WASHINGTON – After a year in which the Valley saw the nation’s highest inflation rate for metro areas, experts say consumers can expect inflation to ease in 2023 – but warn that it’s not going away entirely.

The consumer price index for Phoenix-Mesa-Scottsdale in October, the most recent month for which data is available from the Bureau of Labor Statistics, was 12.1% higher than it was in October 2021. The next-highest metro areas were Atlanta, which posted a 10.7% increase for the year, followed by Tampa-St. Petersburg at 10.5% and Miami at 10.1%.

Price increases were up across the board, with higher prices for fuel, food, clothing and more. In Arizona, the biggest increases came in the price of gas, which was up 41% from October 2021 to October 2022 – although that recently reversed course – but experts say the biggest driver of the inflation index was the cost of housing.

Mark Stapp, a professor at Arizona State University’s W.P. Carey School of Business, said shelter accounts for one-third of the consumer price index, which is why Arizona is facing such high inflation rates.

“The index is a composite. One of the larger elements of that composite is related to shelter,” said Stapp, who is also the director of the Center for Real Estate Theory and Practice at the Carey School. “It can make up 30-40%, so a significant part of the estimate of what inflation is in Arizona is that shelter component.”

George Hammond, the director of the Economic and Business Research Center at the University of Arizona’s Eller College of Management, agreed that shelter has driven inflation in the Phoenix area.

“The major reason why Phoenix’s inflation rate is running so much faster than the national average, is what’s going on in the housing market,” Hammond said. “Housing is by far the biggest single category in the price index, so it has a huge influence on what happens.”

There are several reasons for the rise, they both say. The steady increase in the number of people moving to Arizona jumped with COVID-19, creating more demand for what was already a short supply of housing for renters and homeowners. It created what Hammond described as a “recipe for really rapidly rising house prices and rents.”

“The shelter component has been very difficult to come back down because of the amount of growth that we’ve had here and the lack of supply in ownership and rental housing,” Stapp said.

While housing has been the biggest part of Valley inflation, gas prices may have had the biggest emotional punch. A gallon of gas cost as much $5.39 a gallon in June, according to AAA. Prices started falling after the summer peak and were at $3.36 a gallon last week, almost 19 cents lower per gallon than it cost a year ago. But the spikes still had an impact.

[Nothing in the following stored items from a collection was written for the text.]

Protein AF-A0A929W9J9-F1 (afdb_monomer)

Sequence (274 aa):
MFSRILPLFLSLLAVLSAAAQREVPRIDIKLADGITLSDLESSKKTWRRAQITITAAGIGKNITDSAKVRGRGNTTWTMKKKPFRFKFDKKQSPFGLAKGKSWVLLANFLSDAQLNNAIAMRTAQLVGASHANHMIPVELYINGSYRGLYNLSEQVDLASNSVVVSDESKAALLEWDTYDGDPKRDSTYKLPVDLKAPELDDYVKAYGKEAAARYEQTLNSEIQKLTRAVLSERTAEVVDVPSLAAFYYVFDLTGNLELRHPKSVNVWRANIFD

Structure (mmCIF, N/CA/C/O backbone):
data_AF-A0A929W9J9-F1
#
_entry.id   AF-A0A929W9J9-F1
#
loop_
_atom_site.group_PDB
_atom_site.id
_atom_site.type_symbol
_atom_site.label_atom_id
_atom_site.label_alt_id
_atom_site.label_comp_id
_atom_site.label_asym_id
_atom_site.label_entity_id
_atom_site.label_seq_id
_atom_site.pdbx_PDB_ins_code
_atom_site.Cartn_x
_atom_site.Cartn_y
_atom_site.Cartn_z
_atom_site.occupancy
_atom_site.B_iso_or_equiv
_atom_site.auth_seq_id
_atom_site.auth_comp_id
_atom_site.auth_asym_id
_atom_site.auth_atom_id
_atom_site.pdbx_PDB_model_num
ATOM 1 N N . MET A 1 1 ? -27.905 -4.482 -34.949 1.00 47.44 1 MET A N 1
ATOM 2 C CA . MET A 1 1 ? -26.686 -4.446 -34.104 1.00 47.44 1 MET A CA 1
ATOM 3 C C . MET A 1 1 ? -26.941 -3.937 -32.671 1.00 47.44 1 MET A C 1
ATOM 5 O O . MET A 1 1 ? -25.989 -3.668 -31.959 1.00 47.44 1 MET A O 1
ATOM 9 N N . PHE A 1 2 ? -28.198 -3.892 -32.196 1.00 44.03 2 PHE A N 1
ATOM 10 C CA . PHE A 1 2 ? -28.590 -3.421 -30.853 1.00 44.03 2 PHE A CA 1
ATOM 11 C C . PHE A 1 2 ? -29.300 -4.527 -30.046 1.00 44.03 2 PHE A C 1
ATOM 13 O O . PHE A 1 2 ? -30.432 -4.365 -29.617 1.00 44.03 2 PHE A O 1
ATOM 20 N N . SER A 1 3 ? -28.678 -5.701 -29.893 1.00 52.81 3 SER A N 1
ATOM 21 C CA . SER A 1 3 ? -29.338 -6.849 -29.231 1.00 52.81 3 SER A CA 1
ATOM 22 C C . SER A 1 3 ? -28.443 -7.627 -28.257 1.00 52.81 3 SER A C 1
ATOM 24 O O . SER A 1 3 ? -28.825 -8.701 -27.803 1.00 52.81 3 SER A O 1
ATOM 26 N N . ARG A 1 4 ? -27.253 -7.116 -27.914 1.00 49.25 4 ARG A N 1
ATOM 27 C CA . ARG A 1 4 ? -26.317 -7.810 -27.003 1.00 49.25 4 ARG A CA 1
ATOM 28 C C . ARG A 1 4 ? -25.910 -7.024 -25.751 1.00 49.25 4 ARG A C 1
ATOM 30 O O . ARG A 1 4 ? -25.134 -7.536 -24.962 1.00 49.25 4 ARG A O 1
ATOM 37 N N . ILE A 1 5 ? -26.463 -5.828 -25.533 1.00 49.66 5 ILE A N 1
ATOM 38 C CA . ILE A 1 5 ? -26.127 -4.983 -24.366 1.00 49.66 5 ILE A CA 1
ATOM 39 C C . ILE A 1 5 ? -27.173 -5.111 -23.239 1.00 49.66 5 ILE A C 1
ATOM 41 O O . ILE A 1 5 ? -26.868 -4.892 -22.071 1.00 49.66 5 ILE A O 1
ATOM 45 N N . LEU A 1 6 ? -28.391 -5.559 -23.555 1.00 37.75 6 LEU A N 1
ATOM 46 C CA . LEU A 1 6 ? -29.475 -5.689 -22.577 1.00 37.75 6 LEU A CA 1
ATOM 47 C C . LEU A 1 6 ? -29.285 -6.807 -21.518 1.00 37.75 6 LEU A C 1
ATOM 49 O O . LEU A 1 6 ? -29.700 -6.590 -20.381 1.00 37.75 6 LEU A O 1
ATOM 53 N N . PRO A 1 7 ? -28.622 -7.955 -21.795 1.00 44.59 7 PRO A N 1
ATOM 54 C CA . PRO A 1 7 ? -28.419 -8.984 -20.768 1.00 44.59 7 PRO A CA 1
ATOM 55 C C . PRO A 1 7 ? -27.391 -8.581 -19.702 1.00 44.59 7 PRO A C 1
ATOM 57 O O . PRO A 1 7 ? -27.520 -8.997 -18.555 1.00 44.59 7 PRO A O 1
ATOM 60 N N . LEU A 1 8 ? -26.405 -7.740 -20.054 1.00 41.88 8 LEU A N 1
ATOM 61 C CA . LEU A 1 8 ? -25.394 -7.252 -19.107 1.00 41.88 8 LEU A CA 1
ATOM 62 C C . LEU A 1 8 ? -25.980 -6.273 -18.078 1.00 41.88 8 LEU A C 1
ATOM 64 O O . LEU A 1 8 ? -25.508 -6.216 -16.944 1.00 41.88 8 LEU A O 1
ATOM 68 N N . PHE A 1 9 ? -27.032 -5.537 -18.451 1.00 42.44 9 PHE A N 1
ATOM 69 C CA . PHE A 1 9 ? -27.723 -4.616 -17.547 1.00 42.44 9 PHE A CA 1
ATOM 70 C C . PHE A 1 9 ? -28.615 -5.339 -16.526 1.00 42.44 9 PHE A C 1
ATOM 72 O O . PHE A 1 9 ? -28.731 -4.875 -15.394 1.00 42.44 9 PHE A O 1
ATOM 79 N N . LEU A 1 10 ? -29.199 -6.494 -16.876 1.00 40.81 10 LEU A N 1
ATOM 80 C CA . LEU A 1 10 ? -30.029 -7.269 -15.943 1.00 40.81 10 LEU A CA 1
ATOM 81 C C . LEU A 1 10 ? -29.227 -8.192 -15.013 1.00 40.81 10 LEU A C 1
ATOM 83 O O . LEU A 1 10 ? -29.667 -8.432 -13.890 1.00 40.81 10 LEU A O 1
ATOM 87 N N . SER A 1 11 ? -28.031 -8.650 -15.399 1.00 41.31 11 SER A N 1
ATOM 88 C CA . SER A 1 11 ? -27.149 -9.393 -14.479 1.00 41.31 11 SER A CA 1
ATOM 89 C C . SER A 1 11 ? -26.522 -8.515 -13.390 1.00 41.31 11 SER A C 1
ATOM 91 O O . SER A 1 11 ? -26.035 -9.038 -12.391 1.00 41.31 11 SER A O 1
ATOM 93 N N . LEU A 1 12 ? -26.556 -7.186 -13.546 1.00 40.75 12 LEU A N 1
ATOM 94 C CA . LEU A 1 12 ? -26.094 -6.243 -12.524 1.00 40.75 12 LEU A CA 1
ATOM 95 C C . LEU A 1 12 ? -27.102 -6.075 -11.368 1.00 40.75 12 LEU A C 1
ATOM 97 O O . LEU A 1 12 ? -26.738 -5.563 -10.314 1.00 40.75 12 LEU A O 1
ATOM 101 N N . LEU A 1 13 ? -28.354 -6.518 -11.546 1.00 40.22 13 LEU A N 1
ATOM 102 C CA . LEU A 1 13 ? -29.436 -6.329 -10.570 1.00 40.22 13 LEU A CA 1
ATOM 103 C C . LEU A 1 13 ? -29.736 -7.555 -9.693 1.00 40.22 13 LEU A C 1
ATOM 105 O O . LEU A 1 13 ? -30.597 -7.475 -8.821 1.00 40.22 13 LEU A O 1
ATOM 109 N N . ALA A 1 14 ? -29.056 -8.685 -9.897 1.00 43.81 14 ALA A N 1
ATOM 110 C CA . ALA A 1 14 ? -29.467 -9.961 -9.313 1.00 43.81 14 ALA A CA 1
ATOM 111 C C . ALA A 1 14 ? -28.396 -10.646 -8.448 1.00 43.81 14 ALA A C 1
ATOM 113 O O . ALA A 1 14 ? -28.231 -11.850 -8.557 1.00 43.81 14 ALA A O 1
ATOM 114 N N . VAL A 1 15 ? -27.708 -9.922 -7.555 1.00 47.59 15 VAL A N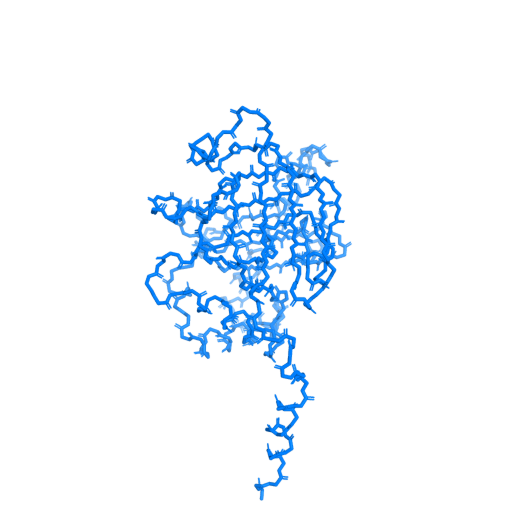 1
ATOM 115 C CA . VAL A 1 15 ? -27.167 -10.505 -6.304 1.00 47.59 15 VAL A CA 1
ATOM 116 C C . VAL A 1 15 ? -27.108 -9.426 -5.228 1.00 47.59 15 VAL A C 1
ATOM 118 O O . VAL A 1 15 ? -26.037 -8.938 -4.908 1.00 47.59 15 VAL A O 1
ATOM 121 N N . LEU A 1 16 ? -28.248 -9.050 -4.662 1.00 41.28 16 LEU A N 1
ATOM 122 C CA . LEU A 1 16 ? -28.326 -8.407 -3.350 1.00 41.28 16 LEU A CA 1
ATOM 123 C C . LEU A 1 16 ? -29.686 -8.802 -2.779 1.00 41.28 16 LEU A C 1
ATOM 125 O O . LEU A 1 16 ? -30.722 -8.264 -3.164 1.00 41.28 16 LEU A O 1
ATOM 129 N N . SER A 1 17 ? -29.710 -9.803 -1.897 1.00 44.75 17 SER A N 1
ATOM 130 C CA . SER A 1 17 ? -30.889 -9.993 -1.062 1.00 44.75 17 SER A CA 1
ATOM 131 C C . SER A 1 17 ? -31.070 -8.704 -0.257 1.00 44.75 17 SER A C 1
ATOM 133 O O . SER A 1 17 ? -30.155 -8.245 0.428 1.00 44.75 17 SER A O 1
ATOM 135 N N . ALA A 1 18 ? -32.247 -8.091 -0.366 1.00 46.16 18 ALA A N 1
ATOM 136 C CA . ALA A 1 18 ? -32.563 -6.759 0.157 1.00 46.16 18 ALA A CA 1
ATOM 137 C C . ALA A 1 18 ? -32.426 -6.598 1.694 1.00 46.16 18 ALA A C 1
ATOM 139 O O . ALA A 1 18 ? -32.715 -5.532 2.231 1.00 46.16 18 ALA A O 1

Dennis Hoffman, an economics professor at the Carey School, said transportation costs play a large role in inflation for a sprawling area like Phoenix.

“We’re quite a commuter region,” said Hoffman, who is also director of the L. William Seidman Research Institute at the Carey School. “A lot of people commute, so they pay the costs of used cars, and cars of course need gasoline.”

Hoffman said Arizonans typically pay more for gas because there are no refineries in the state, relying instead on California and Texas for its gas. Arizona was hit hard when some California refineries shut down in September.

Another increase that hit home for consumers was the price of food, which was up by 12.6% over the year, led by a 16.4% increase in dairy products, according to the BLS.

Beth Fiorenza, the executive director at Nourish Phoenix, said that has caused the number of people seeking help from her pantry to roughly double in the last three to four months over normal levels.

“If people were already living paycheck to paycheck, and then inflation and higher expenses hit, now they’re really struggling to get by every month,” Fiorenza said.

The latest surge in inflation capped three years of steady increases, according to the BLS. It said inflation in Phoenix rose by 0.7% from October 2019 to October 2020 and then rose 7.1% from 2020 to 2021 before spiking over the past year.

But the economists believe that things may be turning around and that the high prices will slowly decrease over the next couple of months. Stapp noted that gas prices have already fallen and he expects the same should happen with housing.

Hammond agreed that housing prices should start to fall in the new year, and he thinks Arizona will likely follow the rest of the U.S. economy, which has been generally cooling in recent months.

Hoffman was more confident, saying he thinks the worst is in the past and that the economy will soon start to stabilize.

“I think we’re going to see inflation rates come down over the next year pretty dramatically,” he said.

For more stories from Cronkite News, visit cronkitenews.azpbs.org.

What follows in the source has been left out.